# Satellite Phone in Bahamas



## lmwsail (Aug 12, 2007)

We plan to take our first extended cruise this fall for six months. We will be leaving the Chesapeake Bay in mid-October, traveling the ICW and spending 2-3 months in the Bahamas. We'll be able to use our cell phones along the US east coast, but will need a satellite phone for personal and minor business use in the Bahamas. We've heard conflicting statuses on Globalstar's performance in the Bahamas. We'd appreciate hearing your personal current experiences with Globalstar, Iridium, or another service in the Bahamas. Also, what's the best way to connect to the internet without SSB in remote areas in the Bahamas. Thanks! Linda


----------



## ebs001 (May 8, 2006)

If you are in areas in the Bahamas that have cellphone service, you can use your Cellphone, however; it's very expensive. One way to redue this costs is to have your phone unlocked and then use a Bahamas SIM card. Costs are much higher than in the US but considerabley cheaper than using your own carrier. $0.49 per minute to call anywhere in the US. 
As far as internet is concerned WiFi is available in many areas and most of the time it's free.


----------



## camaraderie (May 22, 2002)

Everything I read says that the Gstar situation continues to deteriorate. It was fairly bad in the Bahamas even before but at least it was cheap. 
Iridium works great but will kill you on fees. Cheaper to do the cell phone there.
SKYPE is cheap and connections (wired and wireless) are available all over the Abacos and Exumas that are good...though you need to be near civilization. This may be an alternative for you.


----------



## sailingdog (Mar 19, 2006)

From what I've heard regarding Globalstar, they are not reliable, and may not survive the problems they're currently having.

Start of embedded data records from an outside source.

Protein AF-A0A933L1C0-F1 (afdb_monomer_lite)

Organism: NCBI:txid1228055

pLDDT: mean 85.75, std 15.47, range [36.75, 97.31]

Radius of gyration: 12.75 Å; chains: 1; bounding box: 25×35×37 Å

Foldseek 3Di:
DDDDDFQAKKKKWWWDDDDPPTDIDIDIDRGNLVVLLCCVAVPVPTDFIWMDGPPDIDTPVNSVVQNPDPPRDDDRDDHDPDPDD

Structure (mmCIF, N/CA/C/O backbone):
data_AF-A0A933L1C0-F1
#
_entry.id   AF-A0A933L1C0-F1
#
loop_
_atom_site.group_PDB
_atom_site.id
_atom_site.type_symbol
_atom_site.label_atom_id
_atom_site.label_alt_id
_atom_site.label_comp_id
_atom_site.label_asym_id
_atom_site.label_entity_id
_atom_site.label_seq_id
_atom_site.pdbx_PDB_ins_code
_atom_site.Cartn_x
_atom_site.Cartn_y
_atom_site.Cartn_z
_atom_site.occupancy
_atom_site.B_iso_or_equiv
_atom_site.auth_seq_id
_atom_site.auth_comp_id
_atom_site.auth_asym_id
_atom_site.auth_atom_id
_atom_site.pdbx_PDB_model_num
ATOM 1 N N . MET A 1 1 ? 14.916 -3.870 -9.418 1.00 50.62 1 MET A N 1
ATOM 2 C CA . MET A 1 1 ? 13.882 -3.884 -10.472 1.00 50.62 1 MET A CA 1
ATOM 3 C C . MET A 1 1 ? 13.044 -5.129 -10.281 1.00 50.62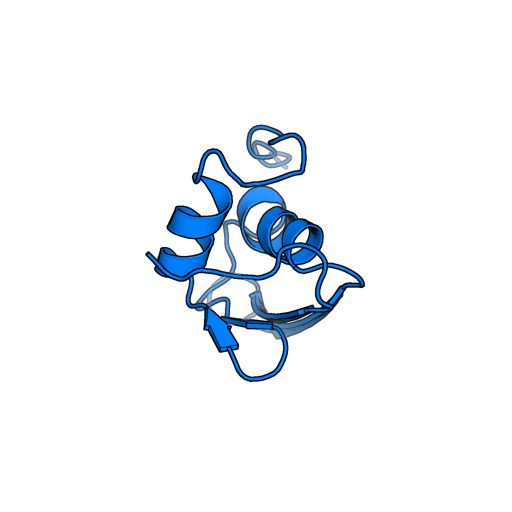 1 MET A C 1
ATOM 5 O O . MET A 1 1 ? 13.414 -6.190 -10.767 1.00 50.62 1 MET A O 1
ATOM 9 N N . THR A 1 2 ? 11.975 -5.009 -9.503 1.00 61.88 2 THR A N 1
ATOM 10 C CA . THR A 1 2 ? 10.944 -6.045 -9.429 1.00 61.88 2 THR A CA 1
ATOM 11 C C . THR A 1 2 ? 10.121 -5.919 -10.703 1.00 61.88 2 THR A C 1
ATOM 13 O O . THR A 1 2 ? 9.579 -4.851 -10.977 1.00 61.88 2 THR A O 1
ATOM 16 N N . ILE A 1 3 ? 10.123 -6.957 -11.533 1.00 73.94 3 ILE A N 1
ATOM 17 C CA . ILE A 1 3 ? 9.273 -7.010 -12.721 1.00 73.94 3 ILE A CA 1
ATOM 18 C C . ILE A 1 3 ? 7.944 -7.563 -12.230 1.00 73.94 3 ILE A C 1
ATOM 20 O O . ILE A 1 3 ? 7.891 -8.718 -11.826 1.00 73.94 3 ILE A O 1
ATOM 24 N N . ILE A 1 4 ? 6.914 -6.725 -12.211 1.00 85.00 4 ILE A N 1
ATOM 25 C CA . ILE A 1 4 ? 5.567 -7.135 -11.821 1.00 85.00 4 ILE A CA 1
ATOM 26 C C . ILE A 1 4 ? 4.651 -7.112 -13.031 1.00 85.00 4 ILE A C 1
ATOM 28 O O . ILE A 1 4 ? 4.786 -6.259 -13.911 1.00 85.00 4 ILE A O 1
ATOM 32 N N . ASP A 1 5 ? 3.712 -8.046 -13.049 1.00 91.81 5 ASP A N 1
ATOM 33 C CA . ASP A 1 5 ? 2.601 -7.996 -13.981 1.00 91.81 5 ASP A CA 1
ATOM 34 C C . ASP A 1 5 ? 1.545 -7.032 -13.431 1.00 91.81 5 ASP A C 1
ATOM 36 O O . ASP A 1 5 ? 0.915 -7.290 -12.406 1.00 91.81 5 ASP A O 1
ATOM 40 N N . TYR A 1 6 ? 1.392 -5.888 -14.094 1.00 94.12 6 TYR A N 1
ATOM 41 C CA . TYR A 1 6 ? 0.436 -4.861 -13.695 1.00 94.12 6 TYR A CA 1
ATOM 42 C C . TYR A 1 6 ? -1.025 -5.276 -13.906 1.00 94.12 6 TYR A C 1
ATOM 44 O O . TYR A 1 6 ? -1.893 -4.692 -13.257 1.00 94.12 6 TYR A O 1
ATOM 52 N N . ASP A 1 7 ? -1.290 -6.245 -14.786 1.00 95.62 7 ASP A N 1
ATOM 53 C CA . ASP A 1 7 ? -2.637 -6.730 -15.120 1.00 95.62 7 ASP A CA 1
ATOM 54 C C . ASP A 1 7 ? -3.094 -7.857 -14.181 1.00 95.62 7 ASP A C 1
ATOM 56 O O . ASP A 1 7 ? -4.286 -8.112 -14.030 1.00 95.62 7 ASP A O 1
ATOM 60 N N . ALA A 1 8 ? -2.156 -8.502 -13.483 1.00 96.00 8 ALA A N 1
ATOM 61 C CA . ALA A 1 8 ? -2.467 -9.557 -12.530 1.00 96.00 8 ALA A CA 1
ATOM 62 C C . ALA A 1 8 ? -3.275 -9.032 -11.334 1.00 96.00 8 ALA A C 1
ATOM 64 O O . ALA A 1 8 ? -3.037 -7.933 -10.837 1.00 96.00 8 ALA A O 1
ATOM 65 N N 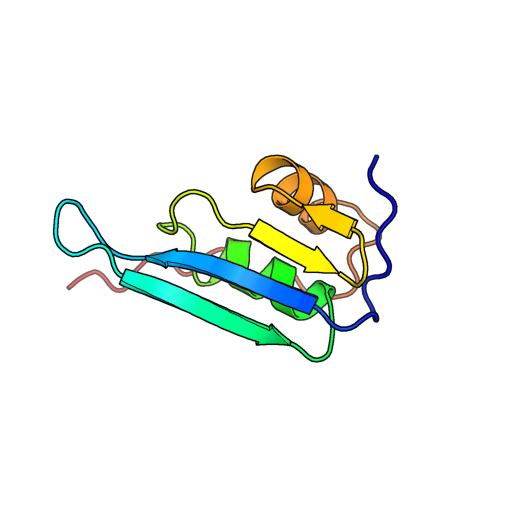. SER A 1 9 ? -4.193 -9.850 -10.814 1.00 97.00 9 SER A N 1
ATOM 66 C CA . SER A 1 9 ? -4.936 -9.510 -9.598 1.00 97.00 9 SER A CA 1
ATOM 67 C C . 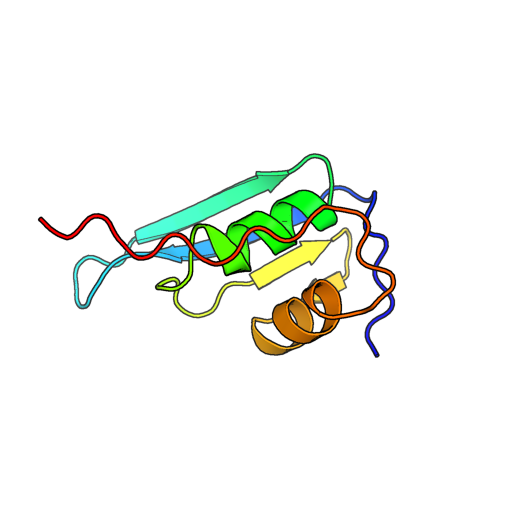SER A 1 9 ? -4.024 -9.351 -8.391 1.00 97.00 9 SER A C 1
ATOM 69 O O . SER A 1 9 ? -3.035 -10.072 -8.242 1.00 97.00 9 SER A O 1
ATOM 71 N N . ALA A 1 10 ? -4.401 -8.433 -7.501 1.00 97.31 10 ALA A N 1
ATOM 72 C CA . ALA A 1 10 ? -3.572 -8.075 -6.364 1.00 97.31 10 ALA A CA 1
ATOM 73 C C . ALA A 1 10 ? -4.370 -7.853 -5.079 1.00 97.31 10 ALA A C 1
ATOM 75 O O . ALA A 1 10 ? -5.542 -7.466 -5.086 1.00 97.31 10 ALA A O 1
ATOM 76 N N . GLU A 1 11 ? -3.707 -8.070 -3.953 1.00 97.31 11 GLU A N 1
ATOM 77 C CA . GLU A 1 11 ? -4.277 -7.968 -2.618 1.00 97.31 11 GLU A CA 1
ATOM 78 C C . GLU A 1 11 ? -3.446 -7.016 -1.765 1.00 97.31 11 GLU A C 1
ATOM 80 O O . GLU A 1 11 ? -2.247 -7.202 -1.572 1.00 97.31 11 GLU A O 1
ATOM 85 N N . LEU A 1 12 ? -4.087 -5.967 -1.254 1.00 96.62 12 LEU A N 1
ATOM 86 C CA . LEU A 1 12 ? -3.464 -4.968 -0.400 1.00 96.62 12 LEU A CA 1
ATOM 87 C C . LEU A 1 12 ? -3.804 -5.242 1.059 1.00 96.62 12 LEU A C 1
ATOM 89 O O . LEU A 1 12 ? -4.971 -5.225 1.454 1.00 96.62 12 LEU A O 1
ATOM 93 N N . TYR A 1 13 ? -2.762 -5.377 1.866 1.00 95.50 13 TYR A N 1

Most carriers, if you ask them and explain the situation, will send you an unlock code for your phone. T-mobile is very good about this, AT&T/Cingular less so... Verizon and Sprint use technologies that aren't available in the Caribbean IIRC.

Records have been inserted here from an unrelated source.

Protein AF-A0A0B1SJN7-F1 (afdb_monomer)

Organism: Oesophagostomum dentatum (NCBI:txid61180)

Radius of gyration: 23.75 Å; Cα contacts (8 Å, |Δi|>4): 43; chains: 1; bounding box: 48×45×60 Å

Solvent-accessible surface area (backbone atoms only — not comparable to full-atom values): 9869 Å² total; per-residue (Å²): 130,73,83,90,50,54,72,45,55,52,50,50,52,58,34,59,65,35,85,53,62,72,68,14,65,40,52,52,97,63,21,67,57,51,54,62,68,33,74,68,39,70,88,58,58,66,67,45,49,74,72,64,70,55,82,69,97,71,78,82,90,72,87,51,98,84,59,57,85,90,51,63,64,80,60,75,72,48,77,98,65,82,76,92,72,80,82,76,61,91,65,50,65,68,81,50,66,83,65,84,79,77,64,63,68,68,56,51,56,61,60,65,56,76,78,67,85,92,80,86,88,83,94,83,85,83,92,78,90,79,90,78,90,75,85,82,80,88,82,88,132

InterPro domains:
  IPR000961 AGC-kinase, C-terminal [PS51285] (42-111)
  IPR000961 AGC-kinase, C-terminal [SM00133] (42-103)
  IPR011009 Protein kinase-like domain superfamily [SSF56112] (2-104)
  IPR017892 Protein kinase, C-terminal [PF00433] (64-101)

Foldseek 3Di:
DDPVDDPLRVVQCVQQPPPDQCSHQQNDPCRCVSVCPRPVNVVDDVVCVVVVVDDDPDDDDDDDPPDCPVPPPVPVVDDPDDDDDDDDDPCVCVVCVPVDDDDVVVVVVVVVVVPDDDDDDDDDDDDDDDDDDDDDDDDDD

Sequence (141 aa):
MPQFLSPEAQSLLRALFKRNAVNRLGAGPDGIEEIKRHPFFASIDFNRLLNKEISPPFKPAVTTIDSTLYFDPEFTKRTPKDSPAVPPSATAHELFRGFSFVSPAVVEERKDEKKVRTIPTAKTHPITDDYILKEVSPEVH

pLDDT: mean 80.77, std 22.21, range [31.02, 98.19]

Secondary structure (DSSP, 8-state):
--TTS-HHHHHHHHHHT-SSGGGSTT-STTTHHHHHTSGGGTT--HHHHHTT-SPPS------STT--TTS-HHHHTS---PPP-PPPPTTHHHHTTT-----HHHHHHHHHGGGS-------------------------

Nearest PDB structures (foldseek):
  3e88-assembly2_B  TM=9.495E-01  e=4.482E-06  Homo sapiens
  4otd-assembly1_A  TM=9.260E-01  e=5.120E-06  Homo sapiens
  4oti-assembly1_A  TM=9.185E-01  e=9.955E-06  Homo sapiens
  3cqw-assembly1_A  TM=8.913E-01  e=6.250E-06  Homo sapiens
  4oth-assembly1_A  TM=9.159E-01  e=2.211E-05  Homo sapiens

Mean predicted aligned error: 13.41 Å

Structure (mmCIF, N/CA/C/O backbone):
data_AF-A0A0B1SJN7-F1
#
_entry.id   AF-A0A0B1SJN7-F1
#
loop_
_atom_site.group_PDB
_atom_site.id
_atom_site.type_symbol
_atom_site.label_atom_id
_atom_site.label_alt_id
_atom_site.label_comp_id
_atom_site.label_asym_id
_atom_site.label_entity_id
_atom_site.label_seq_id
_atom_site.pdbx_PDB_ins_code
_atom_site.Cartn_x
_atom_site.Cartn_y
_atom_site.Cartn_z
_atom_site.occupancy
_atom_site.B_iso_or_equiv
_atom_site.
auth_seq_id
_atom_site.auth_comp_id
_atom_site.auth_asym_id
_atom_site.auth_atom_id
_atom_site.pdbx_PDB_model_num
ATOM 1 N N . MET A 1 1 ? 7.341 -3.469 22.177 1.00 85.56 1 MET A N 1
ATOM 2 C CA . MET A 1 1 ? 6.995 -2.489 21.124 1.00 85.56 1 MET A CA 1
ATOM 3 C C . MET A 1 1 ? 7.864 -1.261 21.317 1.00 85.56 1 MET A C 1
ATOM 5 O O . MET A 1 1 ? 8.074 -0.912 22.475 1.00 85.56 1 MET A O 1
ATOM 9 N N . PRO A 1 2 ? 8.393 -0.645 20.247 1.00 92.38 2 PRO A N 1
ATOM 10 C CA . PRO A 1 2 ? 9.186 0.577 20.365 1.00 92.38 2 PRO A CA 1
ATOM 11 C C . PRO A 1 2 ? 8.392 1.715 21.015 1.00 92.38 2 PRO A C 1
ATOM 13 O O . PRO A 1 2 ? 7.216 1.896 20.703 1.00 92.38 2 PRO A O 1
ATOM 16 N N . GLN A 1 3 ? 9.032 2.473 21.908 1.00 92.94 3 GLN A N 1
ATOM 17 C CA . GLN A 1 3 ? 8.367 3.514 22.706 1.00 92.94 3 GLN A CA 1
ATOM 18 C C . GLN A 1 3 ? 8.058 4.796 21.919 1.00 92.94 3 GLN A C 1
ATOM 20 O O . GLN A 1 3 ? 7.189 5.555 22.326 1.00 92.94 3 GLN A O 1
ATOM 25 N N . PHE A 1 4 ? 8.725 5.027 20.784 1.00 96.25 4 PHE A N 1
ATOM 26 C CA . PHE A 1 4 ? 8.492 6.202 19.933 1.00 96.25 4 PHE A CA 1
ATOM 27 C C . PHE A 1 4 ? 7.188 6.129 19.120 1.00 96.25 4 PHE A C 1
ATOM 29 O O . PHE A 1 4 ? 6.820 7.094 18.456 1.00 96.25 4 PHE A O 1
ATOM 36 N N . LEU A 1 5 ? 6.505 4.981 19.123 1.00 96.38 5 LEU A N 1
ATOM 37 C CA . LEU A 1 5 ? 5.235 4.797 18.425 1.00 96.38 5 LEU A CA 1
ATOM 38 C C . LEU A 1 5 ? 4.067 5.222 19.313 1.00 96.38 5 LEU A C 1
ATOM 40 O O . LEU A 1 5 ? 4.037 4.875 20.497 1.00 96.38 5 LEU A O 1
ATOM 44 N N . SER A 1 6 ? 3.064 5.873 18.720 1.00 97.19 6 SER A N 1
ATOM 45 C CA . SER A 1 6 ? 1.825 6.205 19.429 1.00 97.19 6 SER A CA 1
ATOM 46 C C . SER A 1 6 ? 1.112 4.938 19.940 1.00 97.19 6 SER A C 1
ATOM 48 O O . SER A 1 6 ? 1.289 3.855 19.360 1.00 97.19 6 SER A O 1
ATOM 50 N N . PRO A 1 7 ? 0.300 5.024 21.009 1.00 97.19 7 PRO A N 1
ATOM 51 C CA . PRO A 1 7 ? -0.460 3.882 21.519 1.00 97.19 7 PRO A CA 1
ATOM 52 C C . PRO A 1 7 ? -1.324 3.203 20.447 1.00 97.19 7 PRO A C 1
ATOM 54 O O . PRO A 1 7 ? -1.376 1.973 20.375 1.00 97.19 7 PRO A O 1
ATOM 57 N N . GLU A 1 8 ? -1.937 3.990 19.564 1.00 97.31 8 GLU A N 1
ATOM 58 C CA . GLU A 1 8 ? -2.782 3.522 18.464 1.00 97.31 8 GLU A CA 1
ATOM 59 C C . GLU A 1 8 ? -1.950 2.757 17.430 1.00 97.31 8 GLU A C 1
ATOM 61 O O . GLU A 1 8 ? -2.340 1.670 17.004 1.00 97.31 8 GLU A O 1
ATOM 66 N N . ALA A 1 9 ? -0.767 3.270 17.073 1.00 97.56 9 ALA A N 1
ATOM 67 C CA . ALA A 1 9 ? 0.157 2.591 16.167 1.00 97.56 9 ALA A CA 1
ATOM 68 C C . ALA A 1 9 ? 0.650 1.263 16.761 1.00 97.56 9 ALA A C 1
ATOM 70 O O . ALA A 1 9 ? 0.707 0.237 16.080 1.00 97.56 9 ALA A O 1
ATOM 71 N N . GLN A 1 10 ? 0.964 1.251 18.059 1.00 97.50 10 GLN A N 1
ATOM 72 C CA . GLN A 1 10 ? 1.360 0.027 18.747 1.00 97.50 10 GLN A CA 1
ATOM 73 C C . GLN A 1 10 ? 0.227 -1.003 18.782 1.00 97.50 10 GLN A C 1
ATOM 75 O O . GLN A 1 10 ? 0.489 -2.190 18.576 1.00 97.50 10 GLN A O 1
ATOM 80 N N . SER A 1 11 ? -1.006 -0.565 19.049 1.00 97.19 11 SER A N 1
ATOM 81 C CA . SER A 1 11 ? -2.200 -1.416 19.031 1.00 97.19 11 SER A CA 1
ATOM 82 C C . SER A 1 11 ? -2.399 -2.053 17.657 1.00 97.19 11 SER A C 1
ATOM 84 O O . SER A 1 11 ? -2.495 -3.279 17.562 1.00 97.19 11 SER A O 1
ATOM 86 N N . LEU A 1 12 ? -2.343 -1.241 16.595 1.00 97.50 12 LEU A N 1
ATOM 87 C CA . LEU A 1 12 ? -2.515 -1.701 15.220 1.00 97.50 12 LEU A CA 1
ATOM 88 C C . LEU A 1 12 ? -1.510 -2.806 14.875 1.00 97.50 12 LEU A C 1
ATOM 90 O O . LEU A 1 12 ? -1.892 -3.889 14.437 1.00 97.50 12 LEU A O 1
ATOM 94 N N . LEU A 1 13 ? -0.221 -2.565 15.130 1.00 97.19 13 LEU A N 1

WiFi or wired internet connections, particularly if you have a laptop, are probably the way to go. If you don't like Skype, you can always get a Vonage soft-phone...which allows you to make phone calls via Voice Over IP using your laptop. It would also give you a US-based phone number with full voice-mail capabilities, so that friends and such can call you without any international call charges.


----------



## lmwsail (Aug 12, 2007)

The cheapest Bahamas SIM card rate I could find on the internet was over $1 per minute. Who offers the $.49 per minute rate?


----------



## mangotree123 (Jan 24, 2011)

*Airtime for Bahamas Sim Card*

You can buy airtime cards for your bahamas sim card and also bahamas calling cards at ezminutes.com


----------



## ebs001 (May 8, 2006)

You buy the SIM card and the minutes from Betelco.


----------



## mdbee (May 2, 2007)

Although, I wouldn't say this would make a substitute for a satellite phone, it might make a good supplement for communications:

http://www.findmespot.com/en/index.php?cid=116

You would of course need to find more information of which satellite system they use and maybe some feedback from current users.


----------



## sailingdog (Mar 19, 2006)

They are owned by Globalstar and use Globalstar's network. However, the data portion of the Globalstar network hasn't had the problems the voice side has had.


mdbee said:


> Although, I wouldn't say this would make a substitute for a satellite phone, it might make a good supplement for communications:
> 
> SPOT Connect
> 
> You would of course need to find more information of which satellite system they use and maybe some feedback from current users.


----------



## speciald (Mar 27, 2007)

Globalstar has launched their first set of new sattelites and will have two more launches by Spring. Coverage should improve. The advantage is you can get email without buying a data plan for your phone that may not be available in the Bahamas. We use our Globalstar to get gribs for navigation and can get web pages using an accelerator.


----------



## QuickMick (Oct 15, 2009)

here is a decent review of the kvh and and iridium model, which also discusses pricing. _NOT CHEAP!!_

SatCom Upgrades | Yachting Magazine


----------



## cskaplan (Mar 23, 2011)

*how do you get email from a Gstar phone?*

email would be a good solution for us. Gstar is super cheap compared to the others right now. We may also pick up a T-mobile phone and a bahamas SIM for it. I don't think we would even need to activate it with T-mobile.
If Wi-Fi is available I like skype, it's cheap and it works. 
We will be cruising the Bahamas for a couple of months and like to get away from the busy islands, so I don't think we will find much WiFi.
BTW, what's a grib?


----------



## labatt (Jul 31, 2006)

GRIB files are small (big if you aggregate a lot of info together though) weather files that can be downloaded to weather software on your PC or chartplotter. They contain wind, temp, wave, pressure, etc. Check out GRIB.US > Home and UGrib.


----------



## SVAuspicious (Oct 31, 2006)

Remember that the computer models that generate gribs don't show fronts, and fronts are what you care about the most in the Bahamas.


----------



## labatt (Jul 31, 2006)

I have to say - the Sirius satellite weather option I got for my Raymarine Chartplotter was worth its weight in gold. We could almost predict to the second when we would be hit by a storm. I remember coming up the NJ coast from Norfolk to NYC and getting hit by 70kt winds. The Coast Guard never put out a weather alert but we had been following the fronts on the Sirius for half the day. We even called the CG at one point to ask them if they had more info on the winds at the leading edge of the storm - and were told it wasn't bad with only 12-15kt winds. Looking at the lightning strikes and density of the storm, along with the storm speed (>50kts) we knew it would be worse, and were all prepped when it actually hit us. Without the Sirius we could have been seriously injured or worse. Anyway - I know it's slightly off topic, but I just wanted to point out that there are multiple tools that can provide great safety while out sailing.


----------